End-to-end encryption secures messages before they leave a device, preventing them from being read in transit. Increasingly the default protocol for messaging apps, neither governments nor the platforms on which it operates can access unscrambled communications and message content. Some governments have demanded ‘back doors’ for criminal investigations, while others have exploited workarounds to access the encrypted messages of political dissidents. This talk considers the current public discourse on online surveillance and privacy, and where society might go from here.

5. Defeating Digital Viruses: Lessons From the Pandemic
This talk will explore the potential for harnessing the public health framework for addressing online safety and security. Throughout the COVID pandemic, citizens have washed their hands, covered their faces, and maintained a physical distance. If members of the public can protect themselves and others from offline viruses, why not digital ones?

6. Cybersecurity for Humans
Faceless hackers in hoodies, intergalactic warriors, and technology out of human control: are these representations of cyber threats accurate? And what might be their impact on levels of personal safety and security for organisations? This talk presents ideas for how we might empower people to protect themselves and help address human issues in the IT sector by thinking differently about how we portray security threats and operations.

More about Professor Victoria Baines.

Victoria Baines is a leading authority in the field of online trust, safety and cybersecurity. She frequently contributes to major broadcast media outlets on digital ethics, cybercrime and the misuse of emerging technologies, including Extended Reality and Artificial Intelligence. Her areas of research include electronic surveillance, cybercrime futures, and the politics of security. She also provides research expertise to a number of international organisations, including Interpol, UNICEF and the Council of Europe.

For several years Victoria was Facebook’s Trust & Safety Manager for Europe, Middle East and Africa. Her work focused on operational support to law enforcement, and strategic engagement with policy makers on criminal activity online. Before joining Facebook, Victoria led the Strategy team at Europol’s European Cybercrime Centre (EC3), where she was responsible for the EU’s cyber threat analysis. She designed and developed the iOCTA, Europe’s flagship threat assessment on cybercrime, and authored Projects 2020 and 2030, scenarios for the future of cybersecurity that were the bases for successful short film series of the same name. Prior to this, Victoria was Principal Analyst at the UK Serious Organised Crime Agency (SOCA). She began her career in law enforcement in 2005 as a Higher Intelligence Analyst for Surrey Police. In 2008, the International Association for Law Enforcement Intelligence Analysts recognised Victoria’s work with a global award for outstanding achievement.

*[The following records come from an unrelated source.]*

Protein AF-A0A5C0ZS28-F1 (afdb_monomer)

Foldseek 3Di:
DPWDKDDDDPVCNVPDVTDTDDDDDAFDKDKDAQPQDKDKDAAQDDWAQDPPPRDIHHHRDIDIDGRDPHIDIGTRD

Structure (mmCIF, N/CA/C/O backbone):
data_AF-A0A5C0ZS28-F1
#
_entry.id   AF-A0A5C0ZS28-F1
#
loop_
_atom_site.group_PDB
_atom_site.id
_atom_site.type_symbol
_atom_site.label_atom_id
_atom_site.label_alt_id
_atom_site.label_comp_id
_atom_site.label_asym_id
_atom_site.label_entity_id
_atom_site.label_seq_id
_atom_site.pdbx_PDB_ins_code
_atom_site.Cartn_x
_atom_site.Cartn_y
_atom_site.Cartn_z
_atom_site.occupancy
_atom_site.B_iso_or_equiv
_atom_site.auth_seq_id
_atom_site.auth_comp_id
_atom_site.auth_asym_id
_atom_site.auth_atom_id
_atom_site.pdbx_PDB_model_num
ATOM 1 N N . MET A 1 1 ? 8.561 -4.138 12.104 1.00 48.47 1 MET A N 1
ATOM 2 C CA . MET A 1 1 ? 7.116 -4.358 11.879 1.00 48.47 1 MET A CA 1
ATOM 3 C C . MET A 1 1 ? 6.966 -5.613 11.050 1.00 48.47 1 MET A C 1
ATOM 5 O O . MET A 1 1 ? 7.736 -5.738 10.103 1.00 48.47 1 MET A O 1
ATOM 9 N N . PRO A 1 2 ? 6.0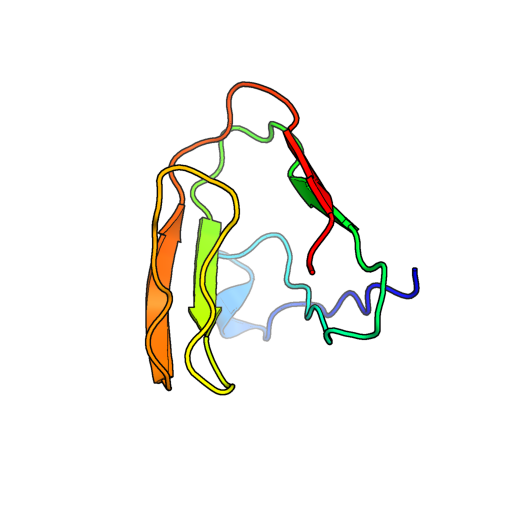71 -6.553 11.388 1.00 46.38 2 PRO A N 1
ATOM 10 C CA . PRO A 1 2 ? 5.833 -7.691 10.520 1.00 46.38 2 PRO A CA 1
ATOM 11 C C . PRO A 1 2 ? 4.939 -7.208 9.375 1.00 46.38 2 PRO A C 1
ATOM 13 O O . PRO A 1 2 ? 3.718 -7.234 9.474 1.00 46.38 2 PRO A O 1
ATOM 16 N N . PHE A 1 3 ? 5.554 -6.689 8.315 1.00 54.00 3 PHE A N 1
ATOM 17 C CA . PHE A 1 3 ? 4.877 -6.629 7.028 1.00 54.00 3 PHE A CA 1
ATOM 18 C C . PHE A 1 3 ? 4.705 -8.069 6.565 1.00 54.00 3 PHE A C 1
ATOM 20 O O . PHE A 1 3 ? 5.683 -8.817 6.492 1.00 54.00 3 PHE A O 1
ATOM 27 N N . GLU A 1 4 ? 3.470 -8.472 6.297 1.00 60.78 4 GLU A N 1
ATOM 28 C CA . GLU A 1 4 ? 3.221 -9.760 5.672 1.00 60.78 4 GLU A CA 1
ATOM 29 C C . GLU A 1 4 ? 3.222 -9.544 4.161 1.00 60.78 4 GLU A C 1
ATOM 31 O O . GLU A 1 4 ? 2.311 -8.938 3.593 1.00 60.78 4 GLU A O 1
ATOM 36 N N . TYR A 1 5 ? 4.318 -9.968 3.533 1.00 65.88 5 TYR A N 1
ATOM 37 C CA . TYR A 1 5 ? 4.416 -10.029 2.084 1.00 65.88 5 TYR A CA 1
ATOM 38 C C . TYR A 1 5 ? 3.647 -11.243 1.593 1.00 65.88 5 TYR A C 1
ATOM 40 O O . TYR A 1 5 ? 3.885 -12.364 2.047 1.00 65.88 5 TYR A O 1
ATOM 48 N N . PHE A 1 6 ? 2.801 -11.034 0.595 1.00 66.56 6 PHE A N 1
ATOM 49 C CA . PHE A 1 6 ? 2.157 -12.126 -0.115 1.00 66.56 6 PHE A CA 1
ATOM 50 C C . PHE A 1 6 ? 2.452 -12.020 -1.601 1.00 66.56 6 PHE A C 1
ATOM 52 O O . PHE A 1 6 ? 2.560 -10.929 -2.162 1.00 66.56 6 PHE A O 1
ATOM 59 N N . LYS A 1 7 ? 2.597 -13.177 -2.248 1.00 69.25 7 LYS A N 1
ATOM 60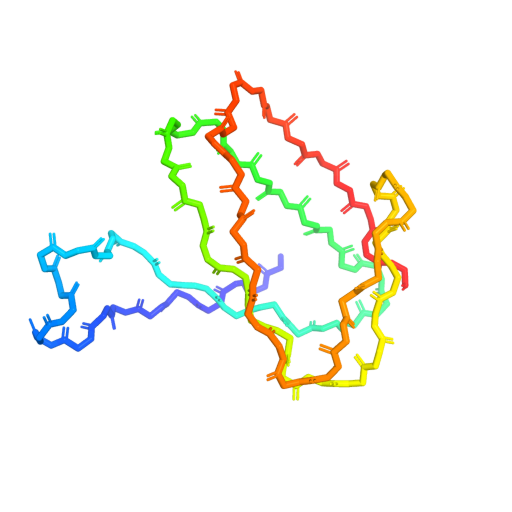 C CA . LYS A 1 7 ? 2.734 -13.229 -3.702 1.00 69.25 7 LYS A CA 1
ATOM 61 C C . LYS A 1 7 ? 1.364 -12.982 -4.346 1.00 69.25 7 LYS A C 1
ATOM 63 O O . LYS A 1 7 ? 0.374 -13.496 -3.823 1.00 69.25 7 LYS A O 1
ATOM 68 N N . PRO A 1 8 ? 1.303 -12.259 -5.477 1.00 67.62 8 PRO A N 1
ATOM 69 C CA . PRO A 1 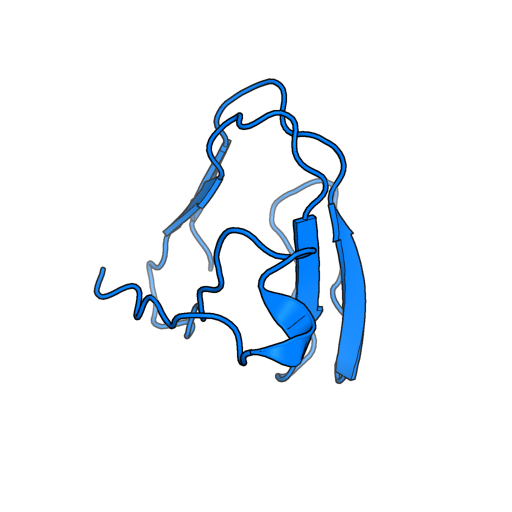8 ? 0.075 -12.151 -6.256 1.00 67.62 8 PRO A CA 1
ATOM 70 C C . PRO A 1 8 ? -0.428 -13.541 -6.667 1.00 67.62 8 PRO A C 1
ATOM 72 O O . PRO A 1 8 ? 0.377 -14.463 -6.858 1.00 67.62 8 PRO A O 1
ATOM 75 N N . CYS A 1 9 ? -1.743 -13.686 -6.858 1.00 76.75 9 CYS A N 1
ATOM 76 C CA . CYS A 1 9 ? -2.284 -14.850 -7.562 1.00 76.75 9 CYS A CA 1
ATOM 77 C C . CYS A 1 9 ? -1.741 -14.900 -9.001 1.00 76.75 9 CYS A C 1
ATOM 79 O O . CYS A 1 9 ? -1.246 -13.895 -9.520 1.00 76.75 9 CYS A O 1
ATOM 81 N N . GLU A 1 10 ? -1.798 -16.070 -9.642 1.00 78.50 10 GLU A N 1
ATOM 82 C CA . GLU A 1 10 ? -1.189 -16.287 -10.964 1.00 78.50 10 GLU A CA 1
ATOM 83 C C . GLU A 1 10 ? -1.657 -15.262 -12.006 1.00 78.50 10 GLU A C 1
ATOM 85 O O . GLU A 1 10 ? -0.847 -14.789 -12.801 1.00 78.50 10 GLU A O 1
ATOM 90 N N . GLU A 1 11 ? -2.926 -14.853 -11.954 1.00 83.38 11 GLU A N 1
ATOM 91 C CA . GLU A 1 11 ? -3.506 -13.882 -12.883 1.00 83.38 11 GLU A CA 1
ATOM 92 C C . GLU A 1 11 ? -2.933 -12.463 -12.724 1.00 83.38 11 GLU A C 1
ATOM 94 O O . GLU A 1 11 ? -2.902 -11.701 -13.690 1.00 83.38 11 GLU A O 1
ATOM 99 N N . LEU A 1 12 ? -2.463 -12.098 -11.527 1.00 77.50 12 LEU A N 1
ATOM 100 C CA . LEU A 1 12 ? -1.971 -10.750 -11.215 1.00 77.50 12 LEU A CA 1
ATOM 101 C C . LEU A 1 12 ? -0.448 -10.613 -11.304 1.00 77.50 12 LEU A C 1
ATOM 103 O O . LEU A 1 12 ? 0.059 -9.491 -11.354 1.00 77.50 12 LEU A O 1
ATOM 107 N N . LYS A 1 13 ? 0.292 -11.726 -11.375 1.00 78.00 13 LYS A N 1
ATOM 108 C CA . LYS A 1 13 ? 1.763 -11.730 -11.469 1.00 78.00 13 LYS A CA 1
ATOM 109 C C . LYS A 1 13 ? 2.356 -10.845 -12.574 1.00 78.00 13 LYS A C 1
ATOM 111 O O . LYS A 1 13 ? 3.404 -10.262 -12.313 1.00 78.00 13 LYS A O 1
ATOM 116 N N . PRO A 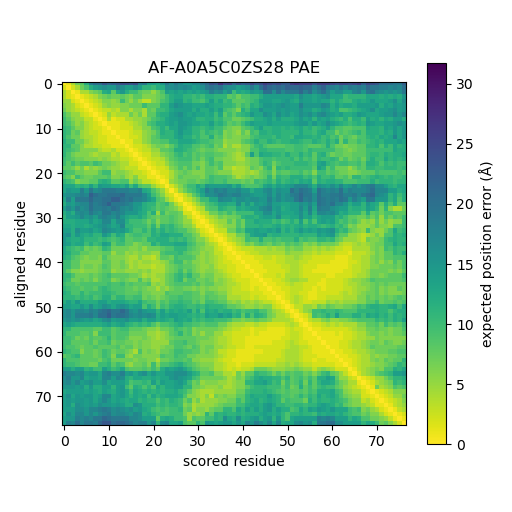1 14 ? 1.762 -10.724 -13.781 1.00 83.06 14 PRO A N 1
ATOM 117 C CA . PRO A 1 14 ? 2.331 -9.867 -14.825 1.00 83.06 14 PRO A CA 1
ATOM 118 C C . PRO A 1 14 ? 2.222 -8.369 -14.520 1.00 83.06 14 PRO A C 1
ATOM 120 O O . PRO A 1 14 ? 2.905 -7.572 -15.157 1.00 83.06 14 PRO A O 1
ATOM 123 N N . TYR A 1 15 ? 1.341 -7.986 -13.593 1.00 77.38 15 TYR A N 1
ATOM 124 C CA . TYR A 1 15 ? 0.955 -6.595 -13.360 1.00 77.38 15 TYR A CA 1
ATOM 125 C C . TYR A 1 15 ? 1.417 -6.068 -12.006 1.00 77.38 15 TYR A C 1
ATOM 127 O O . TYR A 1 15 ? 1.617 -4.866 -11.860 1.00 77.38 15 TYR A O 1
ATOM 135 N N . ILE A 1 16 ? 1.569 -6.948 -11.013 1.00 76.19 16 ILE A N 1
ATOM 136 C CA . ILE A 1 16 ? 1.813 -6.545 -9.631 1.00 76.19 16 ILE A CA 1
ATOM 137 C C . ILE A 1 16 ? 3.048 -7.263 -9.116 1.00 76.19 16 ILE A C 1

Victoria is co-host of the award-nominated Cyber Warrior Princess podcast, demystifying cybersecurity for a popular audience. She regularly addresses both specialist and non-specialist audiences, and has been named as one of the top 25 women in cybersecurity (IT Guru & SC Magazine). She is also a Freeman of the City of London and Chair of the Security Panel of the Worshipful Company of Information Technologists. She serves on the Advisory Boards of cybersecurity provider Reliance ACSN and the International Association of Internet Hotlines (INHOPE), and is a trustee of the Lucy Faithfull Foundation.

She is a graduate of Trinity College, Oxford and holds a doctorate from the University of Nottingham, UK. She is a Visiting Fellow at Bournemouth University’s School of Computing, a former Visiting Research Fellow at Oxford University, and was a guest lecturer at Stanford University in 2019 and 2020.